= Liber miraculorum sancte Fidis =

Start of the Liber in a 13th-century English manuscript

The Liber miraculorum sancte Fidis, literally the "Book of the Miracles of Saint Faith", is an account of the miracles attributed to Saint Faith, the patron of the Abbey of Conques in the County of Rouergue in southern France. The first two books of the Liber were written by Bernard of Angers, while the last two were written by three different anonymous authors following Bernard's death.

==Composition==

Bernard of Angers introduced his text (the first two books of the Liber miraculorum sancte Fidis) in a letter to Fulbert of Chartres.

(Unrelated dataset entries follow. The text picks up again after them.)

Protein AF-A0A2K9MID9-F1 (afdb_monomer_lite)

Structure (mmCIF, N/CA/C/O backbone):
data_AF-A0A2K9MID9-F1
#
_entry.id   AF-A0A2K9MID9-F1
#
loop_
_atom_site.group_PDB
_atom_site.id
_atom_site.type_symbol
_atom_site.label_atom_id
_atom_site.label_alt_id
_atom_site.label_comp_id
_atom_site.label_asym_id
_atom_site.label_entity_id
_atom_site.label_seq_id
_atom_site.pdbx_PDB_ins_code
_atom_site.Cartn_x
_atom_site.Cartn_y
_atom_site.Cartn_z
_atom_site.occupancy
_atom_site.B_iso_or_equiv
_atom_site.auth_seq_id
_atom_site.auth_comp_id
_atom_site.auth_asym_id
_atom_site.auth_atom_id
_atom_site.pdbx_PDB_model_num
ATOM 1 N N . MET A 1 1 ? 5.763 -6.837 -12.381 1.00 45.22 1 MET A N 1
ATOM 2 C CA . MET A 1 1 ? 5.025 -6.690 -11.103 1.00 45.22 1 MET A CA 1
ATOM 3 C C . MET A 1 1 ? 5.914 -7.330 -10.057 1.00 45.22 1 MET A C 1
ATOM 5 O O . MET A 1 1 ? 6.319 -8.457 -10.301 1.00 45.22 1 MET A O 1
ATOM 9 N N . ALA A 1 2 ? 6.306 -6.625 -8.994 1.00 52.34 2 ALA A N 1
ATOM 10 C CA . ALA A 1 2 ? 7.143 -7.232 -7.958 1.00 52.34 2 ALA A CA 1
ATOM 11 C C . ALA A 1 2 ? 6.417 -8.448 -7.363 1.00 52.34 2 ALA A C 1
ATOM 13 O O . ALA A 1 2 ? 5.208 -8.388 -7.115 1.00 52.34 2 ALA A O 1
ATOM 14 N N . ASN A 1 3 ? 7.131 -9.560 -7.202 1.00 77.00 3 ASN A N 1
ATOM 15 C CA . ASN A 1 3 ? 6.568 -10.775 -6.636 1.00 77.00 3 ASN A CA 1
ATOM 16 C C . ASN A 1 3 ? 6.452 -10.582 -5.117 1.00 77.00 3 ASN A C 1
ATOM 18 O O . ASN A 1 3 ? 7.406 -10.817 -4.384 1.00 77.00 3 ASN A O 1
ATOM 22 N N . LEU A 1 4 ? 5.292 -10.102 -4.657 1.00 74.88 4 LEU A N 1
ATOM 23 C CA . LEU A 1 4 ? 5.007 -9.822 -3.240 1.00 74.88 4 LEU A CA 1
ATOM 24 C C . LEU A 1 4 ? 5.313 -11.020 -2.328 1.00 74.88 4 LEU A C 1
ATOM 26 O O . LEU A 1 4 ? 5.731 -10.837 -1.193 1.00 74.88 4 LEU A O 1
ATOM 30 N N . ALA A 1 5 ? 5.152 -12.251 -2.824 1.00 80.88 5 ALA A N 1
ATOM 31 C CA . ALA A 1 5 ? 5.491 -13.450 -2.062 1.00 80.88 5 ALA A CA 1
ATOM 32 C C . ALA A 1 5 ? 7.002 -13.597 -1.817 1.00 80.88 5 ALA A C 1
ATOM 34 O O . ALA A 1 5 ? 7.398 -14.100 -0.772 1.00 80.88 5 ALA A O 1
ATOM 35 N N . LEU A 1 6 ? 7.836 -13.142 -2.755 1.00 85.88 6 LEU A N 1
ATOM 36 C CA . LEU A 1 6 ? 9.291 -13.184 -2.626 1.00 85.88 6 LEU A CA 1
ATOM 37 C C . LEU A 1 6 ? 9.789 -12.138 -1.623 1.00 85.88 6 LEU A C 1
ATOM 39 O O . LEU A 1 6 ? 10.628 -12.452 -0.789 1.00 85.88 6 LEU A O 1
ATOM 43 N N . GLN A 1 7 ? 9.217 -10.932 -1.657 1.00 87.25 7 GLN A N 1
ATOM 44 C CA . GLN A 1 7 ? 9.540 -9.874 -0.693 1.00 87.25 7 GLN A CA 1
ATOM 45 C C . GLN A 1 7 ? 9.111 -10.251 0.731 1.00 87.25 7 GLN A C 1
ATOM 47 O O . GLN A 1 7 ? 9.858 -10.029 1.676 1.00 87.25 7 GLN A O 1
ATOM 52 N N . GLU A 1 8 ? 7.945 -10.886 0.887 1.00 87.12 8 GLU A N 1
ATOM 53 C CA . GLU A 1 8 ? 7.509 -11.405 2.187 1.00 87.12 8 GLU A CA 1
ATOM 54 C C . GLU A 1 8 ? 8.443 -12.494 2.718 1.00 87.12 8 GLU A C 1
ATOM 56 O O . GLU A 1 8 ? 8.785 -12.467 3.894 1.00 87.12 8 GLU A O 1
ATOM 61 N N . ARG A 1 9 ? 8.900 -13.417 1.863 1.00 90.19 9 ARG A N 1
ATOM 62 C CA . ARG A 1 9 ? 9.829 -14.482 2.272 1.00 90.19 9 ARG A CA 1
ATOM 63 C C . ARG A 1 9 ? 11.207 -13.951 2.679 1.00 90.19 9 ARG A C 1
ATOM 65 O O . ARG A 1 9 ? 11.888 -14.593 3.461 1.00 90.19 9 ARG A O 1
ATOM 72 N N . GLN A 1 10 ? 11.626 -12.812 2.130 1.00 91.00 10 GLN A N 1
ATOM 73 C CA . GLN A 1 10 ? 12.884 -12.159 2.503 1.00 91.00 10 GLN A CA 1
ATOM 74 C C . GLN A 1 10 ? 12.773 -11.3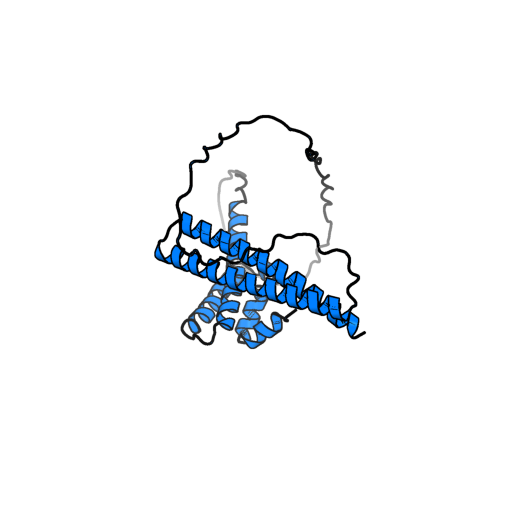76 3.815 1.00 91.00 10 GLN A C 1
ATOM 76 O O . GLN A 1 10 ? 13.756 -11.263 4.537 1.00 91.00 10 GLN A O 1
ATOM 81 N N . ALA A 1 11 ? 11.597 -10.815 4.104 1.00 88.94 11 ALA A N 1
ATOM 82 C CA . ALA A 1 11 ? 11.388 -9.950 5.261 1.00 88.94 11 ALA A CA 1
ATOM 83 C C . ALA A 1 11 ? 10.930 -10.697 6.524 1.00 88.94 11 ALA A C 1
ATOM 85 O O . ALA A 1 11 ? 11.160 -10.214 7.629 1.00 88.94 11 ALA A O 1
ATOM 86 N N . LEU A 1 12 ? 10.236 -11.826 6.373 1.00 91.50 12 LEU A N 1
ATOM 87 C CA . LEU A 1 12 ? 9.674 -12.605 7.476 1.00 91.50 12 LEU A CA 1
ATOM 88 C C . LEU A 1 12 ? 10.566 -13.802 7.814 1.00 91.50 12 LEU A C 1
ATOM 90 O O . LEU A 1 12 ? 11.218 -14.367 6.935 1.00 91.50 12 LEU A O 1
ATOM 94 N N . THR A 1 13 ? 10.538 -14.235 9.075 1.00 92.75 13 THR A N 1
ATOM 95 C CA . THR A 1 13 ? 11.048 -15.570 9.422 1.00 92.75 13 THR A CA 1
ATOM 96 C C . THR A 1 13 ? 10.172 -16.656 8.789 1.00 92.75 13 THR A C 1
ATOM 98 O O . THR A 1 13 ? 9.061 -16.383 8.330 1.00 92.75 13 THR A O 1
ATOM 101 N N . GLU A 1 14 ? 10.653 -17.900 8.754 1.00 93.12 14 GLU A N 1
ATOM 102 C CA . GLU A 1 14 ? 9.910 -19.020 8.160 1.00 93.12 14 GLU A CA 1
ATOM 103 C C . GLU A 1 14 ? 8.531 -19.212 8.817 1.00 93.12 14 GLU A C 1
ATOM 105 O O . GLU A 1 14 ? 7.511 -19.199 8.125 1.00 93.12 14 GLU A O 1
ATOM 110 N N . ASP A 1 15 ? 8.484 -19.221 10.152 1.00 93.88 15 ASP A N 1
ATOM 111 C CA . ASP A 1 15 ? 7.233 -19.302 10.916 1.00 93.88 15 ASP A CA 1
ATOM 112 C C . ASP A 1 15 ? 6.286 -18.129 10.621 1.00 93.88 15 ASP A C 1
ATOM 114 O O . ASP A 1 15 ? 5.084 -18.305 10.409 1.00 93.88 15 ASP A O 1
ATOM 118 N N . GLU A 1 16 ? 6.816 -16.905 10.580 1.00 93.56 16 GLU A N 1
ATOM 119 C CA . GLU A 1 16 ? 6.027 -15.702 10.310 1.00 93.56 16 GLU A CA 1
ATOM 120 C C . GLU A 1 16 ? 5.475 -15.682 8.888 1.00 93.56 16 GLU A C 1
ATOM 122 O O . GLU A 1 16 ? 4.352 -15.218 8.653 1.00 93.56 16 GLU A O 1
ATOM 127 N N . PHE A 1 17 ? 6.253 -16.188 7.935 1.00 94.38 17 PHE A N 1
ATOM 128 C CA . PHE A 1 17 ? 5.833 -16.345 6.556 1.00 94.38 17 PHE A CA 1
ATOM 129 C C . PHE A 1 17 ? 4.688 -17.354 6.450 1.00 94.38 17 PHE A C 1
ATOM 131 O O . PHE A 1 17 ? 3.680 -17.066 5.793 1.00 94.38 17 PHE A O 1
ATOM 138 N N . ASP A 1 18 ? 4.780 -18.484 7.148 1.00 94.12 18 ASP A N 1
ATOM 139 C CA . ASP A 1 18 ? 3.723 -19.493 7.185 1.00 94.12 18 ASP A CA 1
ATOM 140 C C . ASP A 1 18 ? 2.451 -18.970 7.855 1.00 94.12 18 ASP A C 1
ATOM 142 O O . ASP A 1 18 ? 1.345 -19.125 7.312 1.00 94.12 18 ASP A O 1
ATOM 146 N N . TRP A 1 19 ? 2.583 -18.242 8.967 1.00 94.12 19 TRP A N 1
ATOM 147 C CA . TRP A 1 19 ? 1.451 -17.555 9.586 1.00 94.12 19 TRP A CA 1
ATOM 148 C C . TRP A 1 19 ? 0.841 -16.540 8.619 1.00 94.12 19 TRP A C 1
ATOM 150 O O . TRP A 1 19 ? -0.363 -16.604 8.370 1.00 94.12 19 TRP A O 1
ATOM 160 N N . SER A 1 20 ? 1.639 -15.662 7.997 1.00 92.00 20 SER A N 1
ATOM 161 C CA . SER A 1 20 ? 1.168 -14.692 6.992 1.00 92.00 20 SER A CA 1
ATOM 162 C C . SER A 1 20 ? 0.419 -15.385 5.854 1.00 92.00 20 SER A C 1
ATOM 164 O O . SER A 1 20 ? -0.667 -14.943 5.460 1.00 92.00 20 SER A O 1
ATOM 166 N N . ARG A 1 21 ? 0.936 -16.510 5.352 1.00 93.94 21 ARG A N 1
ATOM 167 C CA . ARG A 1 21 ? 0.315 -17.290 4.278 1.00 93.94 21 ARG A CA 1
ATOM 168 C C . ARG A 1 21 ? -1.030 -17.876 4.701 1.00 93.94 21 ARG A C 1
ATOM 170 O O . ARG A 1 21 ? -1.974 -17.803 3.914 1.00 93.94 21 ARG A O 1
ATOM 177 N N . SER A 1 22 ? -1.154 -18.374 5.932 1.00 90.69 22 SER A N 1
ATOM 178 C CA . SER A 1 22 ? -2.427 -18.877 6.476 1.00 90.69 22 SER A CA 1
ATOM 179 C C . SER A 1 22 ? -3.516 -17.793 6.562 1.00 90.69 22 SER A C 1
ATOM 181 O O . SER A 1 22 ? -4.701 -18.093 6.415 1.00 90.69 22 SER A O 1
ATOM 183 N N . THR A 1 23 ? -3.129 -16.513 6.688 1.00 91.69 23 THR A N 1
ATOM 184 C CA . THR A 1 23 ? -4.064 -15.368 6.717 1.00 91.69 23 THR A CA 1
ATOM 185 C C . THR A 1 23 ? -4.619 -14.960 5.347 1.00 91.69 23 THR A C 1
ATOM 187 O O . THR A 1 23 ? -5.460 -14.060 5.251 1.00 91.69 23 THR A O 1
ATOM 190 N N . ARG A 1 24 ? -4.142 -15.562 4.252 1.00 92.31 24 ARG A N 1
ATOM 191 C CA . ARG A 1 24 ? -4.570 -15.203 2.893 1.00 92.31 24 ARG A CA 1
ATOM 192 C C . ARG A 1 24 ? -5.839 -15.955 2.500 1.00 92.31 24 ARG A C 1
ATOM 194 O O . ARG A 1 24 ? -6.164 -17.014 3.030 1.00 92.31 24 ARG A O 1
ATOM 201 N N . LYS A 1 25 ? -6.579 -15.408 1.533 1.00 87.06 25 LYS A N 1
ATOM 202 C CA . LYS A 1 25 ? -7.696 -16.130 0.911 1.00 87.06 25 LYS A CA 1
ATOM 203 C C . LYS A 1 25 ? -7.147 -17.170 -0.077 1.00 87.06 25 LYS A C 1
ATOM 205 O O . LYS A 1 25 ? -6.236 -16.829 -0.830 1.00 87.06 25 LYS A O 1
ATOM 210 N N . PRO A 1 26 ? -7.714 -18.388 -0.131 1.00 85.94 26 PRO A N 1
ATOM 211 C CA . PRO A 1 26 ? -8.894 -18.854 0.606 1.00 85.94 26 PRO A CA 1
ATOM 212 C C . PRO A 1 26 ? -8.600 -19.481 1.984 1.00 85.94 26 PRO A C 1
ATOM 214 O O . PRO A 1 26 ? -9.554 -19.846 2.664 1.00 85.94 26 PRO A O 1
ATOM 217 N N . GLN A 1 27 ? -7.334 -19.629 2.401 1.00 91.56 27 GLN A N 1
ATOM 218 C CA . GLN A 1 27 ? -6.967 -20.360 3.627 1.00 91.56 27 GLN A CA 1
ATOM 219 C C . GLN A 1 27 ? -7.646 -19.819 4.888 1.00 91.56 27 GLN A C 1
ATOM 221 O O . GLN A 1 27 ? -8.216 -20.598 5.644 1.00 91.56 27 GLN A O 1
ATOM 226 N N . ILE A 1 28 ? -7.660 -18.499 5.072 1.00 91.94 28 ILE A N 1
ATOM 227 C CA . ILE A 1 28 ? -8.205 -17.861 6.278 1.00 91.94 28 ILE A CA 1
ATOM 228 C C . ILE A 1 28 ? -9.679 -18.209 6.537 1.00 91.94 28 ILE A C 1
ATOM 230 O O . ILE A 1 28 ? -10.093 -18.350 7.682 1.00 91.94 28 ILE A O 1
ATOM 234 N N . GLY A 1 29 ? -10.463 -18.418 5.475 1.00 88.50 29 GLY A N 1
ATOM 235 C CA . GLY A 1 29 ? -11.871 -18.796 5.590 1.00 88.50 29 GLY A CA 1
ATOM 236 C C . GLY A 1 29 ? -12.080 -20.235 6.068 1.00 88.50 29 GLY A C 1
ATOM 237 O O . GLY A 1 29 ? -13.164 -20.551 6.541 1.00 88.50 29 GLY A O 1
ATOM 238 N N . LYS A 1 30 ? -11.058 -21.095 5.962 1.00 93.00 30 LYS A N 1
ATOM 239 C CA . LYS A 1 30 ? -11.095 -22.498 6.402 1.00 93.00 30 LYS A CA 1
ATOM 240 C C . LYS A 1 30 ? -10.686 -22.683 7.865 1.00 93.00 30 LYS A C 1
ATOM 242 O O . LYS A 1 30 ? -10.868 -23.767 8.404 1.00 93.00 30 LYS A O 1
ATOM 247 N N . LEU A 1 31 ? -10.102 -21.663 8.491 1.00 92.56 31 LEU A N 1
ATOM 248 C CA . LEU A 1 31 ? -9.653 -21.734 9.880 1.00 92.56 31 LEU A CA 1
ATOM 249 C C . LEU A 1 31 ? -10.848 -21.628 10.832 1.00 92.56 31 LEU A C 1
ATOM 251 O O . LEU A 1 31 ? -11.747 -20.824 10.596 1.00 92.56 31 LEU A O 1
ATOM 255 N N . GLY A 1 32 ? -10.865 -22.411 11.910 1.00 93.69 32 GLY A N 1
ATOM 256 C CA . GLY A 1 32 ? -11.836 -22.236 12.997 1.00 93.69 32 GLY A CA 1
ATOM 257 C C . GLY A 1 32 ? -11.556 -20.971 13.817 1.00 93.69 32 GLY A C 1
ATOM 258 O O . GLY A 1 32 ? -10.451 -20.430 13.760 1.00 93.69 32 GLY A O 1
ATOM 259 N N . ASP A 1 33 ? -12.531 -20.504 14.599 1.00 93.19 33 ASP A N 1
ATOM 260 C CA . ASP A 1 33 ? -12.383 -19.272 15.395 1.00 93.19 33 ASP A CA 1
ATOM 261 C C . ASP A 1 33 ? -11.243 -19.374 16.414 1.00 93.19 33 ASP A C 1
ATOM 263 O O . ASP A 1 33 ? -10.436 -18.453 16.527 1.00 93.19 33 ASP A O 1
ATOM 267 N N . ALA A 1 34 ? -11.082 -20.531 17.065 1.00 93.62 34 ALA A N 1
ATOM 268 C CA . ALA A 1 34 ? -9.954 -20.792 17.961 1.00 93.62 34 ALA A CA 1
ATOM 269 C C . ALA A 1 34 ? -8.591 -20.619 17.259 1.00 93.62 34 ALA A C 1
ATOM 271 O O . ALA A 1 34 ? -7.688 -19.981 17.798 1.00 93.62 34 ALA A O 1
ATOM 272 N N . ALA A 1 35 ? -8.460 -21.115 16.024 1.00 94.25 35 ALA A N 1
ATOM 273 C CA . ALA A 1 35 ? -7.239 -20.967 15.232 1.00 94.25 35 ALA A CA 1
ATOM 274 C C . ALA A 1 35 ? -7.007 -19.511 14.791 1.00 94.25 35 ALA A C 1
ATOM 276 O O . ALA A 1 35 ? -5.866 -19.050 14.750 1.00 94.25 35 ALA A O 1
ATOM 277 N N . LEU A 1 36 ? -8.074 -18.761 14.494 1.00 94.44 36 LEU A N 1
ATOM 278 C CA . LEU A 1 36 ? -7.975 -17.329 14.207 1.00 94.44 36 LEU A CA 1
ATOM 279 C C . LEU A 1 36 ? -7.501 -16.548 15.442 1.00 94.44 36 LEU A C 1
ATOM 281 O O . LEU A 1 36 ? -6.620 -15.700 15.312 1.00 94.44 36 LEU A O 1
ATOM 285 N N . HIS A 1 37 ? -8.025 -16.847 16.632 1.00 94.81 37 HIS A N 1
ATOM 286 C CA . HIS A 1 37 ? -7.573 -16.228 17.882 1.00 94.81 37 HIS A CA 1
ATOM 287 C C . HIS A 1 37 ? -6.109 -16.561 18.208 1.00 94.81 37 HIS A C 1
ATOM 289 O O . HIS A 1 37 ? -5.347 -15.655 18.553 1.00 94.81 37 HIS A O 1
ATOM 295 N N . ASP A 1 38 ? -5.682 -17.813 18.023 1.00 95.75 38 ASP A N 1
ATOM 296 C CA . ASP A 1 38 ? -4.277 -18.209 18.193 1.00 95.75 38 ASP A CA 1
ATOM 297 C C . ASP A 1 38 ? -3.351 -17.466 17.212 1.00 95.75 38 ASP A C 1
ATOM 299 O O . ASP A 1 38 ? -2.316 -16.924 17.609 1.00 95.75 38 ASP A O 1
ATOM 303 N N . LEU A 1 39 ? -3.758 -17.319 15.944 1.00 95.00 39 LEU A N 1
ATOM 304 C CA . LEU A 1 39 ? -3.017 -16.520 14.962 1.00 95.00 39 LEU A CA 1
ATOM 305 C C . LEU A 1 39 ? -2.905 -15.045 15.355 1.00 95.00 39 LEU A C 1
ATOM 307 O O . LEU A 1 39 ? -1.844 -14.450 15.159 1.00 95.00 39 LEU A O 1
ATOM 311 N N . VAL A 1 40 ? -3.956 -14.443 15.927 1.00 96.56 40 VAL A N 1
ATOM 312 C CA . VAL A 1 40 ? -3.867 -13.078 16.477 1.00 96.56 40 VAL A CA 1
ATOM 313 C C . VAL A 1 40 ? -2.805 -13.015 17.576 1.00 96.56 40 VAL A C 1
ATOM 315 O O . VAL A 1 40 ? -2.022 -12.065 17.596 1.00 96.56 40 VAL A O 1
ATOM 318 N N . GLY A 1 41 ? -2.744 -14.021 18.451 1.00 95.31 41 GLY A N 1
ATOM 319 C CA . GLY A 1 41 ? -1.737 -14.118 19.508 1.00 95.31 41 GLY A CA 1
ATOM 320 C C . GLY A 1 41 ? -0.313 -14.241 18.963 1.00 95.31 41 GLY A C 1
ATOM 321 O O . GLY A 1 41 ? 0.560 -13.459 19.339 1.00 95.31 41 GLY A O 1
ATOM 322 N N . LYS A 1 42 ? -0.078 -15.180 18.039 1.00 96.00 42 LYS A N 1
ATOM 323 C CA . LYS A 1 42 ? 1.235 -15.421 17.411 1.00 96.00 42 LYS A CA 1
ATOM 324 C C . LYS A 1 42 ? 1.744 -14.196 16.653 1.00 96.00 42 LYS A C 1
ATOM 326 O O . LYS A 1 42 ? 2.828 -13.698 16.951 1.00 96.00 42 LYS A O 1
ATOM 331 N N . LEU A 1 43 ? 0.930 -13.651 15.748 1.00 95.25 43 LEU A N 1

The Liber consists of four books in medieval Latin, the first two of which were written by Bernard of Angers, who was a student of Fulbert of Chartres and master of the cathedral school of Angers, during and following his three pilgrimages to the shrine of Saint Faith in the 1010s and 1020s. The last two were written by three different anonymous authors following Bernard's death: the third book dates between 1020 and 1050, while the bulk of the fourth book was probably written in the mid-eleventh century.

The purpose of the Liber was twofold. In the words of Jean Hubert and Marie-Clotilde Hubert (as translated by Pamela Sheingorn):

It presents itself as a work of edification, but also of propaganda, intended to spread the renown of the sanctuary where wondrous cures and other miracles were effected. The descriptions of a multitude of pilgrims pressed into the narrow space where the statue was displayed were very likely intended to attract new dévotées.

As a work of edification, it would have circulated among priests and other clergy and been used as a source for vernacular sermons, especially at sites where Saint Faith was venerated.

The first miracle recorded in the book took place in 983. A man who had had his eyes gouged out had them restored to him by Saint Faith, after which he was known as Guibert the Illuminated. This was the miracle with which Faith's posthumous career began, and it caused the Abbey of Conques to flourish. While most contemporary works of hagiography arrange their material chronologically, Bernard instead divides the miracles into categories and arranges them chronologically only within a given type. Thus, the miracle of 983 is immediately followed by a series of miracles also involving eyes. This organising principle was maintained by the continuators who added the third and fourth books in the Liber.

==Manuscript and publication history==
All surviving manuscripts containing the Liber miraculorum sancte Fidis or, generally, parts of it, derive ultimately from a manuscript compiled at Conques in the third quarter of the eleventh century. Only part of this manuscript survives. The most complete surviving version of the Liber is found in a late eleventh-century manuscript from the church of Saint Faith in Sélestat. Several other twelfth- and thirteenth-century copies of at least part of the original Conques manuscript are found in archives in the Vatican, London, Namur, and Munich. A twelfth-century version from the cathedral of Rodez (near Conques) and a fourteenth-century one from Chartres are embellished with legends that were not in the original version.

Modern editions of the text do not therefore correspond to any existing medieval manuscript, but instead must collate multiple different versions. Earlier printed versions were based on single manuscripts: Philippe Labbe's of 1657 on a now lost manuscript from Besançon and Jean Mabillon's of 1707 on the Chartres manuscript. The Bollandists in the 1770s published Mabillon's edition, while the Patrologia Latina (1841–55) contained that of Labbe. The more complete manuscript of Sélestat was used for the Monumenta Germaniae Historica and for Auguste Bouillet's 1897 edition. In 1994, Luca Robertini published the first edition based on all the known manuscripts and informed by all previous editions. Pamela Sheingorn produced an English translation titled The Book of Sainte Foy the following year. It is identical to Robertini's Latin edition for the first three books, but they diverge in the fourth owing to different decisions about what to include or exclude from the scattered surviving manuscripts.